Убежден, о народниках ты слыхал лишь то, что они шли по неверному пути. Разве нет?
– Может, по верному шли?
– Нет, а что ты все таки о них знаешь? Или о дворянине Радищеве? Или об аристократе Чаадаеве?
Шелехес вздохнул, свернул цигарку.
– Я вот что думаю, Александрович… Нам важно, чтобы в народе – до победы революции в мировом масштабе – любовь была к республике и ненависть к
врагам. А как победим, и с интеллигентами твоими разберемся, всех по полочкам расставим. Я нутром понимаю, чего ты хочешь. Но ты и нас пойми.
Хлеба нет. Заводы стоят. Тут золота брали при Николашке тридцать пять тысяч килограммов в год, а мы еле еле три тысячи скребем. Драг нет,
лошадей нет. Ничего нет. А все одно, Карскую экспедицию мы снарядили? Снарядили. Корабли провели в Европу? Провели. Университет открыли?

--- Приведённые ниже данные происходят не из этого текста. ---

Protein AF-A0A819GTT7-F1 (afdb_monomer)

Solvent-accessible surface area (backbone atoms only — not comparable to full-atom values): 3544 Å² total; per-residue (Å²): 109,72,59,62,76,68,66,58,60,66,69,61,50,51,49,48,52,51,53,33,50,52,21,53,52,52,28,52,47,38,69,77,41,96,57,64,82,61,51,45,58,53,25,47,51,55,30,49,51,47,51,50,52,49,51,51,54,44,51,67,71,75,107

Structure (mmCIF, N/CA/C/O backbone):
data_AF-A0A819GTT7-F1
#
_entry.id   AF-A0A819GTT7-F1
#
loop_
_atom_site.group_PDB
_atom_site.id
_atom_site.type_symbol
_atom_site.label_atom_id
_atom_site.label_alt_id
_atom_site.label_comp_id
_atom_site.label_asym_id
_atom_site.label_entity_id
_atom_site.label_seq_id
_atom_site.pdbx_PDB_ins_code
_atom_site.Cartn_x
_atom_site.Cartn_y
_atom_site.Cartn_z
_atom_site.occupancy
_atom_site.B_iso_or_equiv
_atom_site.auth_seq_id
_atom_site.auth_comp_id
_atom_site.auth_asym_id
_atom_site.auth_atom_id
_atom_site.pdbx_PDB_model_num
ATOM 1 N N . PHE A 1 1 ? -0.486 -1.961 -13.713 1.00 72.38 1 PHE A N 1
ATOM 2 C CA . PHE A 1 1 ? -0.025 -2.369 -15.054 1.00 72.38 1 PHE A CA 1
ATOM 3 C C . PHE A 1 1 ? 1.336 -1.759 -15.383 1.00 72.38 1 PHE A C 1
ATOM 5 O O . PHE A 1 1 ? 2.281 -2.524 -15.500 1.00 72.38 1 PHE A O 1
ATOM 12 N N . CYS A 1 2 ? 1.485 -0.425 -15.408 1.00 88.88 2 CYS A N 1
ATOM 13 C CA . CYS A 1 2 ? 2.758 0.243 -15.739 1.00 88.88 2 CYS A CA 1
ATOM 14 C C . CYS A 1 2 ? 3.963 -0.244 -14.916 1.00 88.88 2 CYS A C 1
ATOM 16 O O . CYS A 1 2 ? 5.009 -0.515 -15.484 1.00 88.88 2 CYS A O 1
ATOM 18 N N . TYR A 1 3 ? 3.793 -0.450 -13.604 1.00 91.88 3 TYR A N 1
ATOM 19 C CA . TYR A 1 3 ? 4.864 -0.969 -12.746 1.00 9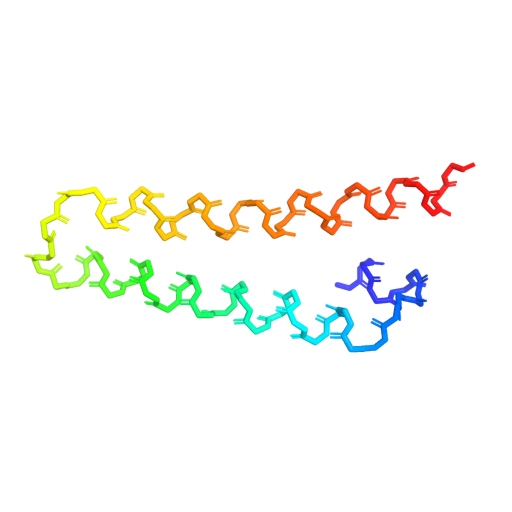1.88 3 TYR A CA 1
ATOM 20 C C . TYR A 1 3 ? 5.403 -2.336 -13.197 1.00 91.88 3 TYR A C 1
ATOM 22 O O . TYR A 1 3 ? 6.606 -2.543 -13.203 1.00 91.88 3 TYR A O 1
ATOM 30 N N . ILE A 1 4 ? 4.528 -3.254 -13.623 1.00 93.31 4 ILE A N 1
ATOM 31 C CA . ILE A 1 4 ? 4.922 -4.599 -14.079 1.00 93.31 4 ILE A CA 1
ATOM 32 C C . ILE A 1 4 ? 5.606 -4.525 -15.450 1.00 93.31 4 ILE A C 1
ATOM 34 O O . ILE A 1 4 ? 6.569 -5.245 -15.688 1.00 93.31 4 ILE A O 1
ATOM 38 N N . ALA A 1 5 ? 5.156 -3.621 -16.328 1.00 92.50 5 ALA A N 1
ATOM 39 C CA . ALA A 1 5 ? 5.750 -3.422 -17.651 1.00 92.50 5 ALA A CA 1
ATOM 40 C C . ALA A 1 5 ? 7.227 -2.980 -17.589 1.00 92.50 5 ALA A C 1
ATOM 42 O O . ALA A 1 5 ? 7.980 -3.214 -18.530 1.00 92.50 5 ALA A O 1
ATOM 43 N N . CYS A 1 6 ? 7.661 -2.396 -16.469 1.00 92.88 6 CYS A N 1
ATOM 44 C CA . CYS A 1 6 ? 9.055 -2.032 -16.220 1.00 92.88 6 CYS A CA 1
ATOM 45 C C . CYS A 1 6 ? 9.961 -3.222 -15.837 1.00 92.88 6 CYS A C 1
ATOM 47 O O . CYS A 1 6 ? 11.144 -2.996 -15.588 1.00 92.88 6 CYS A O 1
ATOM 49 N N . ASN A 1 7 ? 9.441 -4.458 -15.794 1.00 91.88 7 ASN A N 1
ATOM 50 C CA . ASN A 1 7 ? 10.143 -5.668 -15.341 1.00 91.88 7 ASN A CA 1
ATOM 51 C C . ASN A 1 7 ? 10.870 -5.479 -13.987 1.00 91.88 7 ASN A C 1
ATOM 53 O O . ASN A 1 7 ? 12.094 -5.624 -13.923 1.00 91.88 7 ASN A O 1
ATOM 57 N N . PRO A 1 8 ? 10.148 -5.118 -12.907 1.00 93.50 8 PRO A N 1
ATOM 58 C CA . PRO A 1 8 ? 10.734 -4.985 -11.577 1.00 93.50 8 PRO A CA 1
ATOM 59 C C . PRO A 1 8 ? 11.165 -6.352 -11.034 1.00 93.50 8 PRO A C 1
ATOM 61 O O . PRO A 1 8 ? 10.693 -7.394 -11.494 1.00 93.50 8 PRO A O 1
ATOM 64 N N . ASP A 1 9 ? 12.013 -6.348 -10.003 1.00 94.56 9 ASP A N 1
ATOM 65 C CA . ASP A 1 9 ? 12.334 -7.575 -9.276 1.00 94.56 9 ASP A CA 1
ATOM 66 C C . ASP A 1 9 ? 11.038 -8.241 -8.757 1.00 94.56 9 ASP A C 1
ATOM 68 O O . ASP A 1 9 ? 10.211 -7.571 -8.120 1.00 94.56 9 ASP A O 1
ATOM 72 N N . PRO A 1 10 ? 10.823 -9.542 -9.024 1.00 94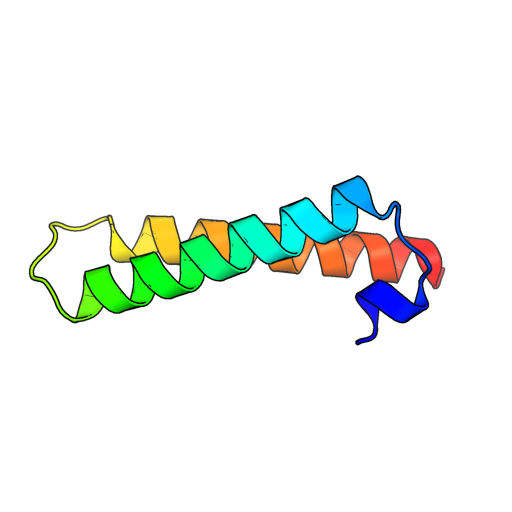.19 10 PRO A N 1
ATOM 73 C CA . PRO A 1 10 ? 9.559 -10.204 -8.724 1.00 94.19 10 PRO A CA 1
ATOM 74 C C . PRO A 1 10 ? 9.271 -10.280 -7.221 1.00 94.19 10 PRO A C 1
ATOM 76 O O . PRO A 1 10 ? 8.113 -10.140 -6.822 1.00 94.19 10 PRO A O 1
ATOM 79 N N . ASN A 1 11 ? 10.293 -10.443 -6.373 1.00 95.75 11 ASN A N 1
ATOM 80 C CA . ASN A 1 11 ? 10.100 -10.447 -4.923 1.00 95.75 11 ASN A CA 1
ATOM 81 C C . ASN A 1 11 ? 9.701 -9.055 -4.437 1.00 95.75 11 ASN A C 1
ATOM 83 O O . ASN A 1 11 ? 8.763 -8.918 -3.646 1.00 95.75 11 ASN A O 1
ATOM 87 N N . MET A 1 12 ? 10.368 -8.016 -4.943 1.00 94.50 12 MET A N 1
ATOM 88 C CA . MET A 1 12 ? 10.038 -6.635 -4.611 1.00 94.50 12 MET A CA 1
ATOM 89 C C . MET A 1 12 ? 8.610 -6.290 -5.039 1.00 94.50 12 MET A C 1
ATOM 91 O O . MET A 1 12 ? 7.841 -5.758 -4.235 1.00 94.50 12 MET A O 1
ATOM 95 N N . ALA A 1 13 ? 8.214 -6.642 -6.262 1.00 95.75 13 ALA A N 1
ATOM 96 C CA . ALA A 1 13 ? 6.872 -6.370 -6.763 1.00 95.75 13 ALA A CA 1
ATOM 97 C C . ALA A 1 13 ? 5.785 -7.069 -5.937 1.00 95.75 13 ALA A C 1
ATOM 99 O O . ALA A 1 13 ? 4.778 -6.454 -5.575 1.00 95.75 13 ALA A O 1
ATOM 100 N N . LEU A 1 14 ? 6.016 -8.330 -5.567 1.00 97.06 14 LEU A N 1
ATOM 101 C CA . LEU A 1 14 ? 5.095 -9.099 -4.738 1.00 97.06 14 LEU A CA 1
ATOM 102 C C . LEU A 1 14 ? 4.873 -8.440 -3.371 1.00 97.06 14 LEU A C 1
ATOM 104 O O . LEU A 1 14 ? 3.736 -8.351 -2.902 1.00 97.06 14 LEU A O 1
ATOM 108 N N . TRP A 1 15 ? 5.938 -7.939 -2.741 1.00 97.31 15 TRP A N 1
ATOM 109 C CA . TRP A 1 15 ? 5.833 -7.228 -1.467 1.00 97.31 15 TRP A CA 1
ATOM 110 C C . TRP A 1 15 ? 5.081 -5.901 -1.584 1.00 97.31 15 TRP A C 1
ATOM 112 O O . TRP A 1 15 ? 4.237 -5.632 -0.728 1.00 97.31 15 TRP A O 1
ATOM 122 N N . HIS A 1 16 ? 5.289 -5.118 -2.650 1.00 97.06 16 HIS A N 1
ATOM 123 C CA . HIS A 1 16 ? 4.498 -3.902 -2.890 1.00 97.06 16 HIS A CA 1
ATOM 124 C C . HIS A 1 16 ? 3.003 -4.230 -2.973 1.00 97.06 16 HIS A C 1
ATOM 126 O O . HIS A 1 16 ? 2.191 -3.607 -2.287 1.00 97.06 16 HIS A O 1
ATOM 132 N N . PHE A 1 17 ? 2.625 -5.254 -3.743 1.00 97.12 17 PHE A N 1
ATOM 133 C CA . PHE A 1 17 ? 1.219 -5.638 -3.870 1.00 97.12 17 PHE A CA 1
ATOM 134 C C . PHE A 1 17 ? 0.624 -6.155 -2.560 1.00 97.12 17 PHE A C 1
ATOM 136 O O . PHE A 1 17 ? -0.491 -5.771 -2.208 1.00 97.12 17 PHE A O 1
ATOM 143 N N . ARG A 1 18 ? 1.366 -6.971 -1.804 1.00 98.12 18 ARG A N 1
ATOM 144 C CA . ARG A 1 18 ? 0.921 -7.489 -0.501 1.00 98.12 18 ARG A CA 1
ATOM 145 C C . ARG A 1 18 ? 0.692 -6.372 0.511 1.00 98.12 18 ARG A C 1
ATOM 147 O O . ARG A 1 18 ? -0.373 -6.320 1.121 1.00 98.12 18 ARG A O 1
ATOM 154 N N . ILE A 1 19 ? 1.661 -5.470 0.672 1.00 98.19 19 ILE A N 1
ATOM 155 C CA . ILE A 1 19 ? 1.560 -4.367 1.638 1.00 98.19 19 ILE A CA 1
ATOM 156 C C . ILE A 1 19 ? 0.422 -3.428 1.241 1.00 98.19 19 ILE A C 1
ATOM 158 O O . ILE A 1 19 ? -0.386 -3.057 2.093 1.00 98.19 19 ILE A O 1
ATOM 162 N N . PHE A 1 20 ? 0.309 -3.085 -0.046 1.00 98.38 20 PHE A N 1
ATOM 163 C CA . PHE A 1 20 ? -0.786 -2.251 -0.531 1.00 98.38 20 PHE A CA 1
ATOM 164 C C . PHE A 1 20 ? -2.147 -2.902 -0.263 1.00 98.38 20 PHE A C 1
ATOM 166 O O . PHE A 1 20 ? -3.032 -2.260 0.297 1.00 98.38 20 PHE A O 1
ATOM 173 N N . PHE A 1 21 ? -2.308 -4.187 -0.591 1.00 98.38 21 PHE A N 1
ATOM 174 C CA . PHE A 1 21 ? -3.548 -4.918 -0.342 1.00 98.38 21 PHE A CA 1
ATOM 175 C C . PHE A 1 21 ? -3.932 -4.910 1.144 1.00 98.38 21 PHE A C 1
ATOM 177 O O . PHE A 1 21 ? -5.048 -4.514 1.484 1.00 98.38 21 PHE A O 1
ATOM 184 N N . ILE A 1 22 ? -2.997 -5.265 2.032 1.00 98.44 22 ILE A N 1
ATOM 185 C CA . ILE A 1 22 ? -3.228 -5.268 3.485 1.00 98.44 22 ILE A CA 1
ATOM 186 C C . ILE A 1 22 ? -3.607 -3.866 3.974 1.00 98.44 22 ILE A C 1
ATOM 188 O O . ILE A 1 22 ? -4.580 -3.718 4.711 1.00 98.44 22 ILE A O 1
ATOM 192 N N . SER A 1 23 ? -2.899 -2.827 3.521 1.00 98.25 23 SER A N 1
ATOM 193 C CA . SER A 1 23 ? -3.222 -1.430 3.832 1.00 98.25 23 SER A CA 1
ATOM 194 C C . SER A 1 23 ? -4.663 -1.081 3.447 1.00 98.25 23 SER A C 1
ATOM 196 O O . SER A 1 23 ? -5.385 -0.522 4.271 1.00 98.25 23 SER A O 1
ATOM 198 N N . ARG A 1 24 ? -5.128 -1.448 2.245 1.00 97.69 24 ARG A N 1
ATOM 199 C CA . ARG A 1 24 ? -6.500 -1.156 1.790 1.00 97.69 24 ARG A CA 1
ATOM 200 C C . ARG A 1 24 ? -7.562 -1.919 2.576 1.00 97.69 24 ARG A C 1
ATOM 202 O O . ARG A 1 24 ? -8.605 -1.346 2.898 1.00 97.69 24 ARG A O 1
ATOM 209 N N . VAL A 1 25 ? -7.296 -3.178 2.913 1.00 98.00 25 VAL A N 1
ATOM 210 C CA . VAL A 1 25 ? -8.192 -3.990 3.744 1.00 98.00 25 VAL A CA 1
ATOM 211 C C . VAL A 1 25 ? -8.314 -3.383 5.143 1.00 98.00 25 VAL A C 1
ATOM 213 O O . VAL A 1 25 ? -9.424 -3.090 5.587 1.00 98.00 25 VAL A O 1
ATOM 216 N N . LEU A 1 26 ? -7.191 -3.092 5.805 1.00 97.25 26 LEU A N 1
ATOM 217 C CA . LEU A 1 26 ? -7.180 -2.473 7.135 1.00 97.25 26 LEU A CA 1
ATOM 218 C C . LEU A 1 26 ? -7.794 -1.071 7.131 1.00 97.25 26 LEU A C 1
ATOM 220 O O . LEU A 1 26 ? -8.537 -0.725 8.046 1.00 97.25 26 LEU A O 1
ATOM 224 N N . HIS A 1 27 ? -7.547 -0.282 6.085 1.00 97.00 27 HIS A N 1
ATOM 225 C CA . HIS A 1 27 ? -8.181 1.020 5.913 1.00 97.00 27 HIS A CA 1
ATOM 226 C C . HIS A 1 27 ? -9.704 0.877 5.836 1.00 97.00 27 HIS A C 1
ATOM 228 O O . HIS A 1 27 ? -10.423 1.594 6.525 1.00 97.00 27 HIS A O 1
ATOM 234 N N . THR A 1 28 ? -10.214 -0.096 5.082 1.00 97.19 28 THR A N 1
ATOM 235 C CA . THR A 1 28 ? -11.659 -0.361 5.010 1.00 97.19 28 THR A CA 1
ATOM 236 C C . THR A 1 28 ? -12.218 -0.758 6.378 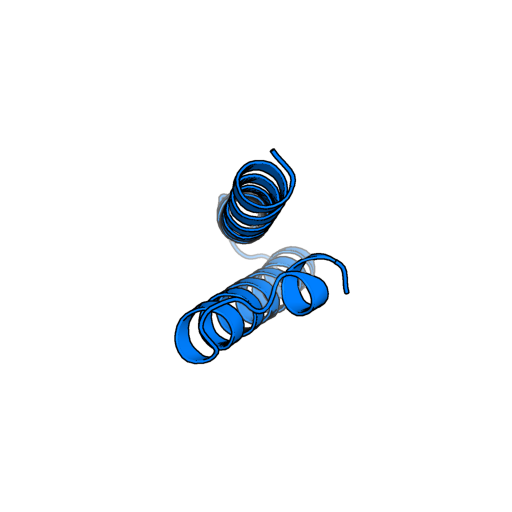1.00 97.19 28 THR A C 1
ATOM 238 O O . THR A 1 28 ? -13.214 -0.188 6.820 1.00 97.19 28 THR A O 1
ATOM 241 N N . PHE A 1 29 ? -11.541 -1.650 7.107 1.00 96.50 29 PHE A N 1
ATOM 242 C CA . PHE A 1 29 ? -11.944 -2.007 8.471 1.00 96.50 29 PHE A CA 1
ATOM 243 C C . PHE A 1 29 ? -11.914 -0.816 9.434 1.00 96.50 29 PHE A C 1
ATOM 245 O O . PHE A 1 29 ? -12.814 -0.690 10.257 1.00 96.50 29 PHE A O 1
ATOM 252 N N . SER A 1 30 ? -10.954 0.102 9.298 1.00 95.69 30 SER A N 1
ATOM 253 C CA . SER A 1 30 ? -10.887 1.326 10.112 1.00 95.69 30 SER A CA 1
ATOM 254 C C . SER A 1 30 ? -12.045 2.302 9.875 1.00 95.69 30 SER A C 1
ATOM 256 O O . SER A 1 30 ? -12.309 3.172 10.710 1.00 95.69 30 SER A O 1
ATOM 258 N N . TYR A 1 31 ? -12.754 2.163 8.752 1.00 92.75 31 TYR A N 1
ATOM 259 C CA . TYR A 1 31 ? -14.006 2.872 8.499 1.00 92.75 31 TYR A CA 1
ATOM 260 C C . TYR A 1 31 ? -15.219 2.134 9.067 1.00 92.75 31 TYR A C 1
ATOM 262 O O . TYR A 1 31 ? -16.100 2.789 9.617 1.00 92.75 31 TYR A O 1
ATOM 270 N N . GLN A 1 32 ? -15.265 0.805 8.937 1.00 95.94 32 GLN A N 1
ATOM 271 C CA . GLN A 1 32 ? -16.437 0.004 9.316 1.00 95.94 32 GLN A CA 1
ATOM 272 C C . GLN A 1 32 ? -16.522 -0.300 10.814 1.00 95.94 32 GLN A C 1
ATOM 274 O O . GLN A 1 32 ? -17.610 -0.444 11.362 1.00 95.94 32 GLN A O 1
ATOM 279 N N . ILE A 1 33 ? -15.377 -0.400 11.482 1.00 94.44 33 ILE A N 1
ATOM 280 C CA . ILE A 1 33 ? -15.271 -0.655 12.917 1.00 94.44 33 ILE A CA 1
ATOM 281 C C . ILE A 1 33 ? -14.884 0.671 13.587 1.00 94.44 33 ILE A C 1
ATOM 283 O O . ILE A 1 33 ? -14.060 1.400 13.022 1.00 94.44 33 ILE A O 1
ATOM 287 N N . PRO A 1 34 ? -15.423 1.010 14.777 1.00 90.12 34 PRO A N 1
ATOM 288 C CA . PRO A 1 34 ? -15.045 2.212 15.525 1.00 90.12 34 PRO A CA 1
ATOM 289 C C . PRO A 1 34 ? 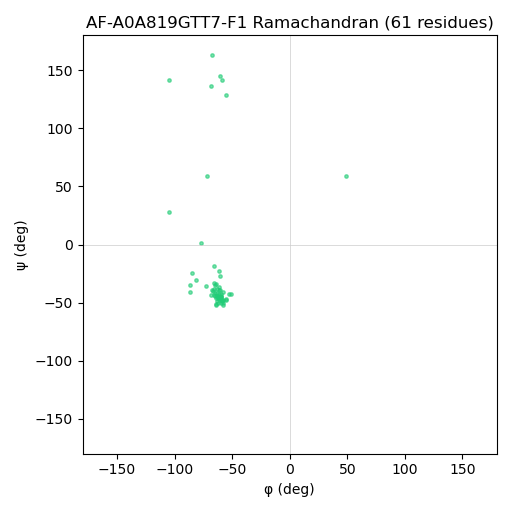-13.640 2.077 16.142 1.00 90.12 34 PRO A C 1
ATOM 291 O O . PRO A 1 34 ? -13.452 2.143 17.354 1.00 90.12 34 PRO A O 1
ATOM 294 N N . LEU A 1 35 ? -12.632 1.863 15.297 1.00 93.25 35 LEU A N 1
ATOM 295 C CA . LEU A 1 35 ? -11.229 1.888 15.673 1.00 93.25 35 LEU A CA 1
ATOM 296 C C . LEU A 1 35 ? -10.836 3.329 16.028 1.00 93.25 35 LEU A C 1
ATOM 298 O O . LEU A 1 35 ? -11.192 4.258 15.294 1.00 93.25 35 LEU A O 1
ATOM 302 N N . PRO A 1 36 ? -10.082 3.541 17.120 1.00 93.12 36 PRO A N 1
ATOM 303 C CA . PRO A 1 36 ? -9.647 4.874 17.492 1.00 93.12 36 PRO A CA 1
ATOM 304 C C . PRO A 1 36 ? -8.786 5.476 16.377 1.00 93.12 36 PRO A C 1
ATOM 306 O O . PRO A 1 36 ? -8.021 4.793 15.679 1.00 93.12 36 PRO A O 1
ATOM 309 N N . GLN A 1 37 ? -8.909 6.789 16.203 1.00 93.81 37 GLN A N 1
ATOM 310 C CA . GLN A 1 37 ? -7.909 7.545 15.459 1.00 93.81 37 GLN A CA 1
ATOM 311 C C . GLN A 1 37 ? -6.553 7.343 16.161 1.00 93.81 37 GLN A C 1
ATOM 313 O O . GLN A 1 37 ? -6.530 7.266 17.389 1.00 93.81 37 GLN A O 1
ATOM 318 N N . PRO A 1 38 ? -5.428 7.217 15.437 1.00 95.12 38 PRO A N 1
ATOM 319 C CA . PRO A 1 38 ? -5.208 7.572 14.032 1.00 95.12 38 PRO A CA 1
ATOM 320 C C . PRO A 1 38 ? -5.149 6.373 13.058 1.00 95.12 38 PRO A C 1
ATOM 322 O O . PRO A 1 38 ? -4.504 6.461 12.013 1.00 95.12 38 PRO A O 1
ATOM 325 N N . SER A 1 39 ? -5.818 5.254 13.355 1.00 95.44 39 SER A N 1
ATOM 326 C CA . SER A 1 39 ? -5.783 4.024 12.530 1.00 95.44 39 SER A CA 1
ATOM 327 C C . SER A 1 39 ? -6.071 4.251 11.032 1.00 95.44 39 SER A C 1
ATOM 329 O O . SER A 1 39 ? -5.360 3.728 10.169 1.00 95.44 39 SER A O 1
ATOM 331 N N . ARG A 1 40 ? -7.063 5.091 10.714 1.00 93.88 40 ARG A N 1
ATOM 332 C CA . ARG A 1 40 ? -7.422 5.487 9.338 1.00 93.88 40 ARG A CA 1
ATOM 333 C C . ARG A 1 40 ? -6.265 6.167 8.611 1.00 93.88 40 ARG A C 1
ATOM 335 O O . ARG A 1 40 ? -5.903 5.772 7.508 1.00 93.88 40 ARG A O 1
ATOM 342 N N . ALA A 1 41 ? -5.655 7.162 9.251 1.00 96.69 41 ALA A N 1
ATOM 343 C CA . ALA A 1 41 ? -4.550 7.908 8.663 1.00 96.69 41 ALA A CA 1
ATOM 344 C C . ALA A 1 41 ? -3.335 7.001 8.441 1.00 96.69 41 ALA A C 1
ATOM 346 O O . ALA A 1 41 ? -2.775 6.984 7.350 1.00 96.69 41 ALA A O 1
ATOM 347 N N . ILE A 1 42 ? -2.973 6.187 9.438 1.00 97.25 42 ILE A N 1
ATOM 348 C CA . ILE A 1 42 ? -1.833 5.266 9.338 1.00 97.25 42 ILE A CA 1
ATOM 349 C C . ILE A 1 42 ? -2.018 4.305 8.159 1.00 97.25 42 ILE A C 1
ATOM 351 O O . ILE A 1 42 ? -1.149 4.196 7.296 1.00 97.25 42 ILE A O 1
ATOM 355 N N . THR A 1 43 ? -3.168 3.632 8.091 1.00 97.25 43 THR A N 1
ATOM 356 C CA . THR A 1 43 ? -3.439 2.657 7.025 1.00 97.25 43 THR A CA 1
ATOM 357 C C . THR A 1 43 ? -3.490 3.309 5.644 1.00 97.25 43 THR A C 1
ATOM 359 O O . THR A 1 43 ? -3.007 2.706 4.687 1.00 97.25 43 THR A O 1
ATOM 362 N N . PHE A 1 44 ? -3.979 4.550 5.534 1.00 97.00 44 PHE A N 1
ATOM 363 C CA . PHE A 1 44 ? -3.933 5.341 4.302 1.00 97.00 44 PHE A CA 1
ATOM 364 C C . PHE A 1 44 ? -2.497 5.671 3.876 1.00 97.00 44 PHE A C 1
ATOM 366 O O . PHE A 1 44 ? -2.112 5.391 2.739 1.00 97.00 44 PHE A O 1
ATOM 373 N N . PHE A 1 45 ? -1.692 6.226 4.786 1.00 98.31 45 PHE A N 1
ATOM 374 C CA . PHE A 1 45 ? -0.330 6.662 4.479 1.00 98.31 45 PHE A CA 1
ATOM 375 C C . PHE A 1 45 ? 0.596 5.498 4.123 1.00 98.31 45 PHE A C 1
ATOM 377 O O . PHE A 1 45 ? 1.438 5.654 3.241 1.00 98.31 45 PHE A O 1
ATOM 384 N N . ILE A 1 46 ? 0.404 4.315 4.717 1.00 98.19 46 ILE A N 1
ATOM 385 C CA . ILE A 1 46 ? 1.132 3.102 4.311 1.00 98.19 46 ILE A CA 1
ATOM 386 C C . ILE A 1 46 ? 0.860 2.780 2.833 1.00 98.19 46 ILE A C 1
ATOM 388 O O . ILE A 1 46 ? 1.792 2.557 2.062 1.00 98.19 46 ILE A O 1
ATOM 392 N N . GLY A 1 47 ? -0.407 2.796 2.408 1.00 97.81 47 GLY A N 1
ATOM 393 C CA . GLY A 1 47 ? -0.772 2.536 1.012 1.00 97.81 47 GLY A CA 1
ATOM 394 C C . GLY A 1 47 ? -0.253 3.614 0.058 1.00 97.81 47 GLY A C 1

Открыли, а ведь его тут, в Иркутске, уж семьдесят лет твои интеллигенты хотели открыть. Восточносибирское геологическое отделение наладили?
Наладили. Экспедиции в этом году в тайгу пошли: за марганцем, за углем, за железом, золотишком. Картинную галерею открыли? Открыли, хоть и с
твоей помощью… Это, кстати, я на себя риск взял. Накормим народ, оденем, отобьем от китайца с японцем – тогда другое дело. А сейчас ты смуту
можешь своими разговорами внести, смуту, Александрович, а она кровава и тебя же первого изничтожит…
– Шоферу в затылок бей, – сказал Тарыкин Ульяну.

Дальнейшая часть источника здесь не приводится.